[Data shown — start]

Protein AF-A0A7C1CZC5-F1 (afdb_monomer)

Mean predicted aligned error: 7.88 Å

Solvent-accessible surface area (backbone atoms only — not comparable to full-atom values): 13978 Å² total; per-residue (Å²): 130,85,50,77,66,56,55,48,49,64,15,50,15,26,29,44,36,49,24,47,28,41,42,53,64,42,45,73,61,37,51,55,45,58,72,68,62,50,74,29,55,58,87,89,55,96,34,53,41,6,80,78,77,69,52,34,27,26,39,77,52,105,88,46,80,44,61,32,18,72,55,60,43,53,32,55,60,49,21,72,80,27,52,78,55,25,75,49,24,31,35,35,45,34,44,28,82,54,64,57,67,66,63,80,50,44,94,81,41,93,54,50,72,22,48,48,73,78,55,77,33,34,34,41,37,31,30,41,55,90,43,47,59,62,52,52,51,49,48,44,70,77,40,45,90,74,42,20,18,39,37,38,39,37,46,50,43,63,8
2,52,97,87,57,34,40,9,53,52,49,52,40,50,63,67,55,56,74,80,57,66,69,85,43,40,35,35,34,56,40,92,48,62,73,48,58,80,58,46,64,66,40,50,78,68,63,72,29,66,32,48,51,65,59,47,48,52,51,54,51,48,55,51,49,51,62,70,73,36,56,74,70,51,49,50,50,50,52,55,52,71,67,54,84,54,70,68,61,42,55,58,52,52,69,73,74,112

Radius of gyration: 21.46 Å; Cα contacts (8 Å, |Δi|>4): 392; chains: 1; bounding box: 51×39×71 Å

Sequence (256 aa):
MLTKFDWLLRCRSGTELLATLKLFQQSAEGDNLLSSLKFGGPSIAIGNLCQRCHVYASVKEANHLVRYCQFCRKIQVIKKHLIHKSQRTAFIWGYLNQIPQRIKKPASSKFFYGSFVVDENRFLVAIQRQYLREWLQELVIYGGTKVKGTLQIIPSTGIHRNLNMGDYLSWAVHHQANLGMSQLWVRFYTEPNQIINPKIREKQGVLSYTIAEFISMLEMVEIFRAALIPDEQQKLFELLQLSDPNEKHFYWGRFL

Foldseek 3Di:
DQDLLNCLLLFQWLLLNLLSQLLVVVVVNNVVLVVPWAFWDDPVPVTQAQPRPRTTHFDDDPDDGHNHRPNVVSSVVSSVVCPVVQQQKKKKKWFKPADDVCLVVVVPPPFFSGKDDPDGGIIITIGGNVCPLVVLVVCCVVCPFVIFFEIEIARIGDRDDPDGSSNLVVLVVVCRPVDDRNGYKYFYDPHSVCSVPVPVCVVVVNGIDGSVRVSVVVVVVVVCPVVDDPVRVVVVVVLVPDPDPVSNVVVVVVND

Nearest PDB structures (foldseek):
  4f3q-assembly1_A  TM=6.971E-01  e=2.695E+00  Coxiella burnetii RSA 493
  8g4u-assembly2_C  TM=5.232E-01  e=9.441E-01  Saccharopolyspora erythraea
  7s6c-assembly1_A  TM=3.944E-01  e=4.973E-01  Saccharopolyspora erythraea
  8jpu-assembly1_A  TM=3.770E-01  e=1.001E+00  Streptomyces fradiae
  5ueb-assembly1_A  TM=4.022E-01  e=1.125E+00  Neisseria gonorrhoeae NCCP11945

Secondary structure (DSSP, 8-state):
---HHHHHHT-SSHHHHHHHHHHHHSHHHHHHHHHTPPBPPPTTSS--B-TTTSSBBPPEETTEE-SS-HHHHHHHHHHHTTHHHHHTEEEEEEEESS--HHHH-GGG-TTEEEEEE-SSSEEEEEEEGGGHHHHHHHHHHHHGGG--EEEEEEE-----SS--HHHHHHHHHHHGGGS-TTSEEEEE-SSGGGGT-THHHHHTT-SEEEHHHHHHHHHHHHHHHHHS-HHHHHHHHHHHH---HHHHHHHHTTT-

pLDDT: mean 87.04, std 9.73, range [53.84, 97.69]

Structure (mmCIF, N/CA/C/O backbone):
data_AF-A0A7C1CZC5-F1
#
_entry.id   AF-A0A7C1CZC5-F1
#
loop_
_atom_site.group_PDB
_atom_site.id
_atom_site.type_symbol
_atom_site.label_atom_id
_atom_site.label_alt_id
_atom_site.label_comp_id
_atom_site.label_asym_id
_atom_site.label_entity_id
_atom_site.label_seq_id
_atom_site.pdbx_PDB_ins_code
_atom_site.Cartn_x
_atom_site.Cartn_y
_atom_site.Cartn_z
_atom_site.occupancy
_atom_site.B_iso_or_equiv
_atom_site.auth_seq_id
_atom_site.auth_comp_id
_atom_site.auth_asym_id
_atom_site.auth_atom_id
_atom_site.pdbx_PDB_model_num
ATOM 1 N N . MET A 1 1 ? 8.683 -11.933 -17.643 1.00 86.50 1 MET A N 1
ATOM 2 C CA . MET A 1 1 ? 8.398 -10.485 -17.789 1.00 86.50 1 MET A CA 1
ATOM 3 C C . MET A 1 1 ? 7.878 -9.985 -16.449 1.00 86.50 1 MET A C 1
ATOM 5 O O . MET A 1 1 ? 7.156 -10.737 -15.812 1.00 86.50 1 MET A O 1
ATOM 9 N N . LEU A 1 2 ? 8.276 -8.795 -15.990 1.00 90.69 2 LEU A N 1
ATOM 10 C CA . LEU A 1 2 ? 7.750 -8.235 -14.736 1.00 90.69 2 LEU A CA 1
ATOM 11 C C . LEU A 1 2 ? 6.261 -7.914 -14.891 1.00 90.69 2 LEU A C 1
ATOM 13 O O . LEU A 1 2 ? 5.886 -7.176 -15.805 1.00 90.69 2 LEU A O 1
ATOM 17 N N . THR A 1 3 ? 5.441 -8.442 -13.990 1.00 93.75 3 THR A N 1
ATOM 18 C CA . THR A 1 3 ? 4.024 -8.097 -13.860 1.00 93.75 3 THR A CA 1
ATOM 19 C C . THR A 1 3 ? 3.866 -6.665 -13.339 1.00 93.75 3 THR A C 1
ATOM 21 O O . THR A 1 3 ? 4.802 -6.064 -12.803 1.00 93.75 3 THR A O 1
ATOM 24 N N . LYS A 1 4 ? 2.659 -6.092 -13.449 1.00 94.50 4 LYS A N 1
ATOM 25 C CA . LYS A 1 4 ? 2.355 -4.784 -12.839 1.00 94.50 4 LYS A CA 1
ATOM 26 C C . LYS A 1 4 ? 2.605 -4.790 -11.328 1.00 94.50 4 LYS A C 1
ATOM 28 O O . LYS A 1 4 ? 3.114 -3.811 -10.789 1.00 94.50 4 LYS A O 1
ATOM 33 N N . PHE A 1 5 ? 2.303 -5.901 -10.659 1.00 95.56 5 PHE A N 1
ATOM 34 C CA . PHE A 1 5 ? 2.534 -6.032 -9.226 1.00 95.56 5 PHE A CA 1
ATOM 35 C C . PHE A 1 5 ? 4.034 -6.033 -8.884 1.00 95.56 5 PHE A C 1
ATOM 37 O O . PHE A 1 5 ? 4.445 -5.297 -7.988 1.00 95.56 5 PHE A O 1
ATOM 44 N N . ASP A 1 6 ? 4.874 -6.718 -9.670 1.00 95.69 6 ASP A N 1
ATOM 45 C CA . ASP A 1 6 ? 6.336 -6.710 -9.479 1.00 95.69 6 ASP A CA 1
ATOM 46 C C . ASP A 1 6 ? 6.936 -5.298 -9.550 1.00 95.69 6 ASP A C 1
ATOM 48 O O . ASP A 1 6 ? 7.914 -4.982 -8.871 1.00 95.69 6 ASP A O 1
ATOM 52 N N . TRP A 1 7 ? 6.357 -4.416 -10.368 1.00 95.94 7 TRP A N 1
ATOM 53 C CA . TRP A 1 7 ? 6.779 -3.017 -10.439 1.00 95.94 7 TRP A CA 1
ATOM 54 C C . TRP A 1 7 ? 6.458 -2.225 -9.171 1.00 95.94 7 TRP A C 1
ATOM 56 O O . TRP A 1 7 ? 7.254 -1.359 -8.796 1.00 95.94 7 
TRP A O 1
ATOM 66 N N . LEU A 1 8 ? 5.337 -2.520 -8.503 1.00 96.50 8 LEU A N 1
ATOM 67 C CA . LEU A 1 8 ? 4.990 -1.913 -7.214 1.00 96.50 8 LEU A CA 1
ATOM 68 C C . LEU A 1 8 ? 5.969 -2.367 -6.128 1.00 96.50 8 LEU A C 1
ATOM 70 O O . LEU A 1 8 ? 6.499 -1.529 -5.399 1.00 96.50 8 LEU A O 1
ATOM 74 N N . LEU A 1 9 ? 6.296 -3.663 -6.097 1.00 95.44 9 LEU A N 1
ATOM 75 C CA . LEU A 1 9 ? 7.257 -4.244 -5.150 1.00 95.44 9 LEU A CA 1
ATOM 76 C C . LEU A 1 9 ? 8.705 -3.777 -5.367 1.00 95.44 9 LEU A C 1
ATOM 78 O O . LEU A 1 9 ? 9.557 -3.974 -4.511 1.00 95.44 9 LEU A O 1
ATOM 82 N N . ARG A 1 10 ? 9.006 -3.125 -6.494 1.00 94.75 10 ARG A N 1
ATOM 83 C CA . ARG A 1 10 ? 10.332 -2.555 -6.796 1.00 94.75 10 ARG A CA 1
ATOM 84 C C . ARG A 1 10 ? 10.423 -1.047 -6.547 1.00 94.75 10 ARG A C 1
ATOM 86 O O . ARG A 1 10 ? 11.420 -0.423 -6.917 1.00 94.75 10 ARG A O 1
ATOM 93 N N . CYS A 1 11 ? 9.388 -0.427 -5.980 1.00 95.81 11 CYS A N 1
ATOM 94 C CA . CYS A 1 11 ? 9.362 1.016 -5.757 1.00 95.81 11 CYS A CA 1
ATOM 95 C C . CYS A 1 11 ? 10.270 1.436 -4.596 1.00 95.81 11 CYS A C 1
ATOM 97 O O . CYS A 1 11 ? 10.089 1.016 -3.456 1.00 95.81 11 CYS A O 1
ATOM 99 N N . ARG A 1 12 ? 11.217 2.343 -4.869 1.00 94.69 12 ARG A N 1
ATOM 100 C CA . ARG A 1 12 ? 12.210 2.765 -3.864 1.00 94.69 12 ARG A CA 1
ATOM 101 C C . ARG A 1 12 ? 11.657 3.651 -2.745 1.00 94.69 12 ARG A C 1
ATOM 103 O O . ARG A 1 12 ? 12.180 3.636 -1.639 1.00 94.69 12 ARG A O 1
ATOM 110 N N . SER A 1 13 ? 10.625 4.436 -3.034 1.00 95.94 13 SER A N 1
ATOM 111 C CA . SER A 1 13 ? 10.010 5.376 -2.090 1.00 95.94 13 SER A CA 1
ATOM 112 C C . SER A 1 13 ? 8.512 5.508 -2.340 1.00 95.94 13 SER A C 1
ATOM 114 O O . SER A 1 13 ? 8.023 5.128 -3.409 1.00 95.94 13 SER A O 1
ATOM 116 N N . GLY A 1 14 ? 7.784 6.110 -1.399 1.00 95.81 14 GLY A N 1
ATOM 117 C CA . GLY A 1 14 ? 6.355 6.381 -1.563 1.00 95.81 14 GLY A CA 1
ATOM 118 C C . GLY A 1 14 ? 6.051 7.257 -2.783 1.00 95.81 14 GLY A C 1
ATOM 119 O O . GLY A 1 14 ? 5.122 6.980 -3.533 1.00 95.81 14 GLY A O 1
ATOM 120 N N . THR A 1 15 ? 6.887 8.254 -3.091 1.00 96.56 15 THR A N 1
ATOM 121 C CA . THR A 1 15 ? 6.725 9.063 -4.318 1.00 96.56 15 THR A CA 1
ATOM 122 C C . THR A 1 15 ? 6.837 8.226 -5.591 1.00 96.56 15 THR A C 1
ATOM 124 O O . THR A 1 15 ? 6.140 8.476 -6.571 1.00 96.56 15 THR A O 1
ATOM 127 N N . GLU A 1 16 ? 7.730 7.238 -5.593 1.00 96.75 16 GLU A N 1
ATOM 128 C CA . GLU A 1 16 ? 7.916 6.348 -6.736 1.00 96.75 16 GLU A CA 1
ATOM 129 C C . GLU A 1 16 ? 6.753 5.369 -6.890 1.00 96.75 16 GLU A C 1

[Data shown — finish]

**Work order**
Copy exactly the opening line of the material, the line bearing "Mean predicted aligned error: 7.88 Å", and every line between them. Include nothing else.

**Task answer**
Protein AF-A0A7C1CZC5-F1 (afdb_monomer)

Mean predicted aligned error: 7.88 Å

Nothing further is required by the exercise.